I am given a triangle with vertices $A=(0,0)$, $B=(-7,0)$ and $C=(0,4)$. This is a right triangle. One might think from graphing that the angle bisector cuts from point B and point $(0,2)$ but this is not the case. I am having trouble coming up with the equation of the bisector given that the bisector goes through point B and has angle of $29.7$ degrees. How does one go about find the slope for this? I know once I find the slope I can plug it into the point slope formula to get my equation. I have searched this problem on here but all I found was something that said I had to get the inverse of $tan$ and subtract this from my $29.7$ degree that I previously found but when I do this, I get something that is not even close to the correct answer.

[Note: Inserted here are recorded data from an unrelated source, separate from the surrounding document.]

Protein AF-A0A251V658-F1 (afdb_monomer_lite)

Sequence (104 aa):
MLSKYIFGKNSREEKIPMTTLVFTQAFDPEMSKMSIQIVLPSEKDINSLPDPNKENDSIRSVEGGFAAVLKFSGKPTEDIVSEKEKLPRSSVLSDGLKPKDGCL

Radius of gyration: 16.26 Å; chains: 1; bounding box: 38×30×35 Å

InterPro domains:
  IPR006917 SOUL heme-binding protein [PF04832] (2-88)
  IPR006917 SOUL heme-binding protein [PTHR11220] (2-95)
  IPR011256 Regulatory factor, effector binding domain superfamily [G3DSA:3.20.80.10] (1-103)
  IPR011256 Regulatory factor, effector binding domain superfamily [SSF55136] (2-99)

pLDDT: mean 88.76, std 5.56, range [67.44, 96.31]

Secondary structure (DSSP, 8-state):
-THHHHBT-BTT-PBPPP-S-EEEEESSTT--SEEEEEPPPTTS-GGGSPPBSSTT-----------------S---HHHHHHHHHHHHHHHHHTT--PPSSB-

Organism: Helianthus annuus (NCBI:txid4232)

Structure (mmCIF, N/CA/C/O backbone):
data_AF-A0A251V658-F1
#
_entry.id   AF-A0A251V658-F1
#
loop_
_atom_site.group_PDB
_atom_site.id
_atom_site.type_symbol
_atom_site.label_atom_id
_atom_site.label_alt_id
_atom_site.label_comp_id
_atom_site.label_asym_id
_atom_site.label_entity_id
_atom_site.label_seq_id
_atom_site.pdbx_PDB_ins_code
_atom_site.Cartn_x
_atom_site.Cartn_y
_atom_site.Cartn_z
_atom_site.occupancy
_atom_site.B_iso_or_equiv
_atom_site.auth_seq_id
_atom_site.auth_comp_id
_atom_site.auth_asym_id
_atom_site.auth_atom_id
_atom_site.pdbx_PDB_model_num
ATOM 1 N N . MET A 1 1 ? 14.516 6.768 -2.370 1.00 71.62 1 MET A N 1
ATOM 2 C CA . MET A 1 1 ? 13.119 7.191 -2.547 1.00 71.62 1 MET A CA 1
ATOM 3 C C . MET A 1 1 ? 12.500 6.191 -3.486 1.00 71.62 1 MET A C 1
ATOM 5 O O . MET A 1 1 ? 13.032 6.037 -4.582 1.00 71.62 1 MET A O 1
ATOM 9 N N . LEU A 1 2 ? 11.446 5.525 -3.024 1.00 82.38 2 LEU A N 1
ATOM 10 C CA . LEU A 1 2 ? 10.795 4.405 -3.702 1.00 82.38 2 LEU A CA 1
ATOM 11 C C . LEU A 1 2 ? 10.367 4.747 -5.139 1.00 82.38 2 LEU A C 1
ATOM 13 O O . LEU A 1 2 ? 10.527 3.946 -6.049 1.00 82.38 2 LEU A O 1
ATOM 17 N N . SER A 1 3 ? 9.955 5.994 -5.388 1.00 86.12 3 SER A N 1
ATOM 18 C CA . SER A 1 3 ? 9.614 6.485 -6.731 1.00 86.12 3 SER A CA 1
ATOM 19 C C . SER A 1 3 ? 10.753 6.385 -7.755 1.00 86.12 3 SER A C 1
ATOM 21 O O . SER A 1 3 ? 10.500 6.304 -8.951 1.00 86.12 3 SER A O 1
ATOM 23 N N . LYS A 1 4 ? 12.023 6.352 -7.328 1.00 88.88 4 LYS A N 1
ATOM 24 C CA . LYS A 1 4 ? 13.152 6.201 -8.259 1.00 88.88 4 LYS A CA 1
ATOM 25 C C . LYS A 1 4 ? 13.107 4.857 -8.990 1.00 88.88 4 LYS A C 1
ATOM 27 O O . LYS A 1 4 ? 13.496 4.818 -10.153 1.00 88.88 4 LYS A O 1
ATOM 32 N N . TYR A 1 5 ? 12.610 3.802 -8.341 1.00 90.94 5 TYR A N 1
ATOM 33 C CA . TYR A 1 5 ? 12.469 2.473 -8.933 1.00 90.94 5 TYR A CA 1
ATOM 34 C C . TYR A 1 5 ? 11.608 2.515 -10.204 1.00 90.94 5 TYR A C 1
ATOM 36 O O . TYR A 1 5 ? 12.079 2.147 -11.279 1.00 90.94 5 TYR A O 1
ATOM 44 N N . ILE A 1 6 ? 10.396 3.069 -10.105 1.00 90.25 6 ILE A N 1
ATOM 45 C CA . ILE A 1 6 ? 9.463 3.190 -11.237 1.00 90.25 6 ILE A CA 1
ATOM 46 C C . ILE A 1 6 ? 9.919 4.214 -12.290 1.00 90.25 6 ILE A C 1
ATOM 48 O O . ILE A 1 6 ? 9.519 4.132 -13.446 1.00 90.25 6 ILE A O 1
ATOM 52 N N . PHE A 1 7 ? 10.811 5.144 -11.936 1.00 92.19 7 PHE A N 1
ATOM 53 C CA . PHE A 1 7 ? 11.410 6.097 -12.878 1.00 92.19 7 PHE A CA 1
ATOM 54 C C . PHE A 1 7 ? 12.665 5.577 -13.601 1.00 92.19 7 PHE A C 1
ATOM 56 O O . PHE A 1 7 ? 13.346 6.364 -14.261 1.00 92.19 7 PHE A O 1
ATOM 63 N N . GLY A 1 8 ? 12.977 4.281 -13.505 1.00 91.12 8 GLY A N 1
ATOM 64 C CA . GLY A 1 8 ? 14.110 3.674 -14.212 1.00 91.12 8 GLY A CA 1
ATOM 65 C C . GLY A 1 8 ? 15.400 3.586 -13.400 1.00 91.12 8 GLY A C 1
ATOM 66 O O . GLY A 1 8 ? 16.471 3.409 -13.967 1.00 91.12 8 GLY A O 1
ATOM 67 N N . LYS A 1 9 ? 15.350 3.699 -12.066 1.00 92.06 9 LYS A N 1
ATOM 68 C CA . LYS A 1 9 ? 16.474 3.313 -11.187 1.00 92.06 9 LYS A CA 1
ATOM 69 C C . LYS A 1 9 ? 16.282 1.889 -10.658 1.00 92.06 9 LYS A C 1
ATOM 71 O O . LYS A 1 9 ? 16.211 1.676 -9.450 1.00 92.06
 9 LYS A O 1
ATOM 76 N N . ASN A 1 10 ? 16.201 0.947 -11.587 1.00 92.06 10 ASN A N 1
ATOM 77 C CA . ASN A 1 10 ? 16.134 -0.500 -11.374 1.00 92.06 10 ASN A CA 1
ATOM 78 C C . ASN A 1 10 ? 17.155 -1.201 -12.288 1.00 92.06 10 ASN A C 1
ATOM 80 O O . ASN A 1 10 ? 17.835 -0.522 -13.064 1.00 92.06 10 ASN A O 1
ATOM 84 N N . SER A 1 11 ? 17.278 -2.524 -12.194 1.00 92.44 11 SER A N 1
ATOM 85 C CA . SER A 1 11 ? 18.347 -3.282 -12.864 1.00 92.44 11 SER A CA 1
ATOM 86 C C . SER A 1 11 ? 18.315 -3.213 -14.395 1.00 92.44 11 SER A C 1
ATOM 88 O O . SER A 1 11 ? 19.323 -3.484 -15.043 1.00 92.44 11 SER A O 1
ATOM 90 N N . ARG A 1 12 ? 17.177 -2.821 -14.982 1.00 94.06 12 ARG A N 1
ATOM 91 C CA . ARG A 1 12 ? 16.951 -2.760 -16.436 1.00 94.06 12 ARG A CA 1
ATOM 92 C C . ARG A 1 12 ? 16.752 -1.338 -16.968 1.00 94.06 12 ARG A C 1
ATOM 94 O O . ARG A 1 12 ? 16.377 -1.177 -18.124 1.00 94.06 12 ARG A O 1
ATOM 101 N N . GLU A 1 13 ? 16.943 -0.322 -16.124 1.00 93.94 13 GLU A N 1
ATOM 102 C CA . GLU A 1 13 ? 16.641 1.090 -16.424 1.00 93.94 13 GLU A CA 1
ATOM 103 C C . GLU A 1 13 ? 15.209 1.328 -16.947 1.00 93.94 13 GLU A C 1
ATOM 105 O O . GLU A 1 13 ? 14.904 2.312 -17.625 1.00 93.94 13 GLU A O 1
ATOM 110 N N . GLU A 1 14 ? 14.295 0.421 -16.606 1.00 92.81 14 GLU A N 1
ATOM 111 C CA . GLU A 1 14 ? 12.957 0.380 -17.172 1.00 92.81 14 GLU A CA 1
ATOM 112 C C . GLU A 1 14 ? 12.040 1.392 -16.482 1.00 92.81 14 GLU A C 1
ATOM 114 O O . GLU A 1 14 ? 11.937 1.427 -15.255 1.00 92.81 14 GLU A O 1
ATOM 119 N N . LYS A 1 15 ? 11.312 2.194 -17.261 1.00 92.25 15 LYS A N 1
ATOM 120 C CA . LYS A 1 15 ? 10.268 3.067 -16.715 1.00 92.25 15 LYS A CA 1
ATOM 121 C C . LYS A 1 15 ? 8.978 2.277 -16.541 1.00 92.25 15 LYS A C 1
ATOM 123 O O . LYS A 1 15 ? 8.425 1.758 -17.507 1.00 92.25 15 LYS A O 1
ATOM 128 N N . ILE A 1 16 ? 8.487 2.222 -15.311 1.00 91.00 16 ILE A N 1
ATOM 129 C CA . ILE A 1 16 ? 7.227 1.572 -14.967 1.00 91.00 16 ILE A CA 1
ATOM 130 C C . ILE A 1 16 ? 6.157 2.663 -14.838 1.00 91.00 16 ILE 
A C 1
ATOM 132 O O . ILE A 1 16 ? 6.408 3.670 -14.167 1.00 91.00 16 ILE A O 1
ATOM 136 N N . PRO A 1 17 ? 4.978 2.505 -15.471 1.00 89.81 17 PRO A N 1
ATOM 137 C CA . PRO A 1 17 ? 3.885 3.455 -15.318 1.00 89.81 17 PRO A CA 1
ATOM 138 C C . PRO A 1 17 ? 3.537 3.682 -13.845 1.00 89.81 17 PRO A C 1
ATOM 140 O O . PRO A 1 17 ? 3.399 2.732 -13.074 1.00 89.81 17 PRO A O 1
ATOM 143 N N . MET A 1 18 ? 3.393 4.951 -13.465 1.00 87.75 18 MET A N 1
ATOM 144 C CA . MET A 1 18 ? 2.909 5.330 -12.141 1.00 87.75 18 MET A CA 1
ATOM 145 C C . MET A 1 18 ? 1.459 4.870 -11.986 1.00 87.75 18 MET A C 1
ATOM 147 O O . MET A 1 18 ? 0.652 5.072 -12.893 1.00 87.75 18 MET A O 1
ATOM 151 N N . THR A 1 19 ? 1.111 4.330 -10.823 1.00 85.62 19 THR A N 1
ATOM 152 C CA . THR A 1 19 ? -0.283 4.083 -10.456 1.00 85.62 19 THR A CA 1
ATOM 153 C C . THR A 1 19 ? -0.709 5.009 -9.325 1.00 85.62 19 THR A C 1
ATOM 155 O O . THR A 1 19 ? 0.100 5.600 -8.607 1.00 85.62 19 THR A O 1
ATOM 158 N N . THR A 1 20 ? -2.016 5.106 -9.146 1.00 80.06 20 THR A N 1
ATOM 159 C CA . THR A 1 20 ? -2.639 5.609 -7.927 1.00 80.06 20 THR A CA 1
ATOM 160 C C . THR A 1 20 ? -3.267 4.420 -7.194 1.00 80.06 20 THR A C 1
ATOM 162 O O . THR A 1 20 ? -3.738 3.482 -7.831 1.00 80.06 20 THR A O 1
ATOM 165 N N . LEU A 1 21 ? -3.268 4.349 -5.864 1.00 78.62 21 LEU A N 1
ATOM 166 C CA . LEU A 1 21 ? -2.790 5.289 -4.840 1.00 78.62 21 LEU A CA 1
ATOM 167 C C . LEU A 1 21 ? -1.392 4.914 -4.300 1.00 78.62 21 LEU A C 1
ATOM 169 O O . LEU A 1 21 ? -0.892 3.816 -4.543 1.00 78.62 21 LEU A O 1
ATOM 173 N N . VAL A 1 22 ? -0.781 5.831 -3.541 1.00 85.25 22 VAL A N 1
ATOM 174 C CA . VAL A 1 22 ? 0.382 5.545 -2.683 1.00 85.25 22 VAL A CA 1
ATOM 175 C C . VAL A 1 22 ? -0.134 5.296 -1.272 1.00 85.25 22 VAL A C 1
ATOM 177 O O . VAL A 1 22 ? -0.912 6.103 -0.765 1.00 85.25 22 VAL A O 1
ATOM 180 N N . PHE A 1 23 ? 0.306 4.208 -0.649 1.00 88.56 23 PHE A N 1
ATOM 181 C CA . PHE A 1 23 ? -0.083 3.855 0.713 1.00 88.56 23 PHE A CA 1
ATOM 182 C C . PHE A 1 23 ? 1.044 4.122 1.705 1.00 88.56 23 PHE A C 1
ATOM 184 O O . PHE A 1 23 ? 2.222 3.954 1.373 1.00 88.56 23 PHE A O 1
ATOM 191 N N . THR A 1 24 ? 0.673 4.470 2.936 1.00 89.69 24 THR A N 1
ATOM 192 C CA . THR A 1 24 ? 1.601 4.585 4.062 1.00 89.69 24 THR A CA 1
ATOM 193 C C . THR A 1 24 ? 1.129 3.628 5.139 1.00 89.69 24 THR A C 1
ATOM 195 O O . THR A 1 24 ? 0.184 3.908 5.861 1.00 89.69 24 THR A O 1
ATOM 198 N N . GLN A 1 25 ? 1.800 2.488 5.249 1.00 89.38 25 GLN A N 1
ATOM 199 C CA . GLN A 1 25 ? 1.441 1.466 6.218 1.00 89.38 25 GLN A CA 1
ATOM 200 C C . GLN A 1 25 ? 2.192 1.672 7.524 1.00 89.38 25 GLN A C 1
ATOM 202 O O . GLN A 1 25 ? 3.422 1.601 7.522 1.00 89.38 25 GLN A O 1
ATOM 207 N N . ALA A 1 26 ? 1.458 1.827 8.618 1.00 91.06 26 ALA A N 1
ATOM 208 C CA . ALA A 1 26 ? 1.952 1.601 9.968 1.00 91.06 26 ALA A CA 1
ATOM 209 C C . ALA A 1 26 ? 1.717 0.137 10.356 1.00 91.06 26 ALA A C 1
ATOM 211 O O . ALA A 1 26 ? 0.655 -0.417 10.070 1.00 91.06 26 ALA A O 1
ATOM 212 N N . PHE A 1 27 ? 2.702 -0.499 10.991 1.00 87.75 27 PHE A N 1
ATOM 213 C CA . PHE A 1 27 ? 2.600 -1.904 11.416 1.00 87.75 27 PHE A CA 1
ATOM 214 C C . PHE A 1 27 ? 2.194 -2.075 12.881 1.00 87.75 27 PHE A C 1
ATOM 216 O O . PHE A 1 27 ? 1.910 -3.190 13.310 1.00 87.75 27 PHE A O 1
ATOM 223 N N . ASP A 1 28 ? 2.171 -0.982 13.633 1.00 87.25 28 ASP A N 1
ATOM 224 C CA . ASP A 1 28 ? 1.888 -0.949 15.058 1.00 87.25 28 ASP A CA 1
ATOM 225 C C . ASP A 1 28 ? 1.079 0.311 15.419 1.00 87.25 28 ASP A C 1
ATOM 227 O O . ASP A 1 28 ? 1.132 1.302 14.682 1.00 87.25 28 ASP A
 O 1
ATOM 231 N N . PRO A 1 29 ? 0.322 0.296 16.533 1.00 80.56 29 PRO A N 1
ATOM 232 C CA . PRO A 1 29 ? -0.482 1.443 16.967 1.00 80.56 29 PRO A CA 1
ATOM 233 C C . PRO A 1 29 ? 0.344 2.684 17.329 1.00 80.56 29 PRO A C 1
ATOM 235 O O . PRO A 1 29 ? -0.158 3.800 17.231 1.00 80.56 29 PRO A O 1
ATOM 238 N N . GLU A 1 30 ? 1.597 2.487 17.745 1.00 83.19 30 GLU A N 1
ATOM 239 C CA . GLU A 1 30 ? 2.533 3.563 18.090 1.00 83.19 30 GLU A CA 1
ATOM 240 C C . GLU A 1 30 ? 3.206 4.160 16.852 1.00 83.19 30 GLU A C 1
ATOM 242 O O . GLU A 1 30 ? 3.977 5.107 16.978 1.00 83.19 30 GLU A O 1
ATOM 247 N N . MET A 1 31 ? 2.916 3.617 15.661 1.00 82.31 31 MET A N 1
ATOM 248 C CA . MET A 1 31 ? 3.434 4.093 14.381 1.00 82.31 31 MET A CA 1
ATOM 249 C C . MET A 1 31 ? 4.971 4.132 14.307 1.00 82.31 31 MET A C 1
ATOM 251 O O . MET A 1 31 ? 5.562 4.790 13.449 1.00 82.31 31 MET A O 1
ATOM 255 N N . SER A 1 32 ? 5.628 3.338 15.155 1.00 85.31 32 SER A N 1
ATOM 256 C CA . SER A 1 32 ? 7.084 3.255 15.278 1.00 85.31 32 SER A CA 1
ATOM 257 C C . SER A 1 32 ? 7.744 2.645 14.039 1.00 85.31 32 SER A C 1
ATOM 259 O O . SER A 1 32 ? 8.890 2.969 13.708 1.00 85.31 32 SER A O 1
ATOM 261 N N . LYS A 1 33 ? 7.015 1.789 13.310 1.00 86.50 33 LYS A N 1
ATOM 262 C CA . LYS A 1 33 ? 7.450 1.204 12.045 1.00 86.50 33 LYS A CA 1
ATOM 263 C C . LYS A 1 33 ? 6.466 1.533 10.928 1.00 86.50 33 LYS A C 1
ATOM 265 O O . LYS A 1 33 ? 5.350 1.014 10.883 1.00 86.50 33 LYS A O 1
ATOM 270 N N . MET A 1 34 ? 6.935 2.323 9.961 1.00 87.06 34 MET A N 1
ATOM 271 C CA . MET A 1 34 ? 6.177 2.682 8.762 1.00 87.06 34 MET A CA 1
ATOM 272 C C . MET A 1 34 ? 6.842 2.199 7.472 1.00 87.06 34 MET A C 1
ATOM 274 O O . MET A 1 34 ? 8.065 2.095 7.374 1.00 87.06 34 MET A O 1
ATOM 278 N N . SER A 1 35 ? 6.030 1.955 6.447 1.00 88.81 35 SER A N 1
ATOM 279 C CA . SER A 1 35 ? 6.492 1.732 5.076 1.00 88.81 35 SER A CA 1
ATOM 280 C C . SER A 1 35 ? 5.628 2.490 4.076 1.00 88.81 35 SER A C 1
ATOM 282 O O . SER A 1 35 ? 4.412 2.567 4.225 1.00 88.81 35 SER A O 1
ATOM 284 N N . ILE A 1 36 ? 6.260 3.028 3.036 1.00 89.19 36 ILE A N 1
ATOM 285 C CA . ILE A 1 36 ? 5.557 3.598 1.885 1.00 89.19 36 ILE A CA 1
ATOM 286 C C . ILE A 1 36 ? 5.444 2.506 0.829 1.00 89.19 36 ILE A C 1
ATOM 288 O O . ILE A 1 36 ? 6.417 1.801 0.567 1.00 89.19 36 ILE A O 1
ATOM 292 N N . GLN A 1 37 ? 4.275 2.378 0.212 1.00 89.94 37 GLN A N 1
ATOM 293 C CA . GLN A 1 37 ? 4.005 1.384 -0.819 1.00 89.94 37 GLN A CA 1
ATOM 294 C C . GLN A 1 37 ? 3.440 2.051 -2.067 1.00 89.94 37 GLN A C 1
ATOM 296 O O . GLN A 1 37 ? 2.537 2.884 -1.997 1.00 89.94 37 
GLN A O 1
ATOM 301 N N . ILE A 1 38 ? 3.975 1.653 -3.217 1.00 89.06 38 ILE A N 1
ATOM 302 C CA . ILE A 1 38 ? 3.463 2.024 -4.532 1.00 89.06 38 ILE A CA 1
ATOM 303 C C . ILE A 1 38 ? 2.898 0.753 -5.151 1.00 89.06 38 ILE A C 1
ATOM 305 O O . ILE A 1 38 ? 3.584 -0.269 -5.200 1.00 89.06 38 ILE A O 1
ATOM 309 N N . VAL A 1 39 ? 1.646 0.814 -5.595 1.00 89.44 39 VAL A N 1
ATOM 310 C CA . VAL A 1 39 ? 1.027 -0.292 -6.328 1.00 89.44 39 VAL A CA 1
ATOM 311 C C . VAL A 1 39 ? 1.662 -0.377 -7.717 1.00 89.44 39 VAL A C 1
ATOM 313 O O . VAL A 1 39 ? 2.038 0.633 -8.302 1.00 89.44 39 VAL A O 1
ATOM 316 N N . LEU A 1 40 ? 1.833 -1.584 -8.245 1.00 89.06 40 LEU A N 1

EDIT I found this but I am still getting the wrong answer.
This bisector is one of the two straight lines of points which are at the same distance from line $(BC)$ and line $(BA)$.
Now the distance from point $(x,y)$ to line $(BA)$ is just $|y|$. As to the line $(BC)$, its equation is $$-\frac x7+\frac y4=1\iff 4x-7y+28=0,$$ so the distance from point $(x,y)$ to the hypotenuse is $$\frac{|4x-7y+28|}{\sqrt{4^2+(-7)^2}}=\frac{|4x-7y+28|}{\sqrt{65}}.$$ So we have to solve $$\frac{|4x-7y+28|}{\sqrt{65}}=|y|\iff (4x-7y+28)^2=65y^2$$ and the equation of the pair of angle bisectors is $$\bigl(4x+(\sqrt{65}-7)y+28\bigr)\bigl(4x-(\sqrt{65}+7)y+28\bigr)=0$$ The internal angle bisector has a positive $y$-intercept, so its equation is $$4x-(\sqrt{65}+7)y+28=0.$$
Added: a short approach based on geometry:
Denote $I$ the intersection of the angle bisector through $B$ with side $AC$ and apply the angle bisector theorem: $$\frac{AI}{BA}=\frac{IC}{AC}=\frac{AI+IC}{BA+AC}=\frac 4{7+\sqrt{65}},\quad\text{so }\enspace AI=\frac{4BA}{7+\sqrt{65}}=\frac{28}{7+\sqrt{65}}.$$ Now, we have the $x$ and $y$-intercepts of the angle bisector, and there is a formula for the equation of a line given its $x$ and $y$-intercepts: $$\frac x{-7}+\frac{7+\sqrt{65}}{28}y=1\iff -4x+(7+\sqrt{65})y=-28\iff\dotsm$$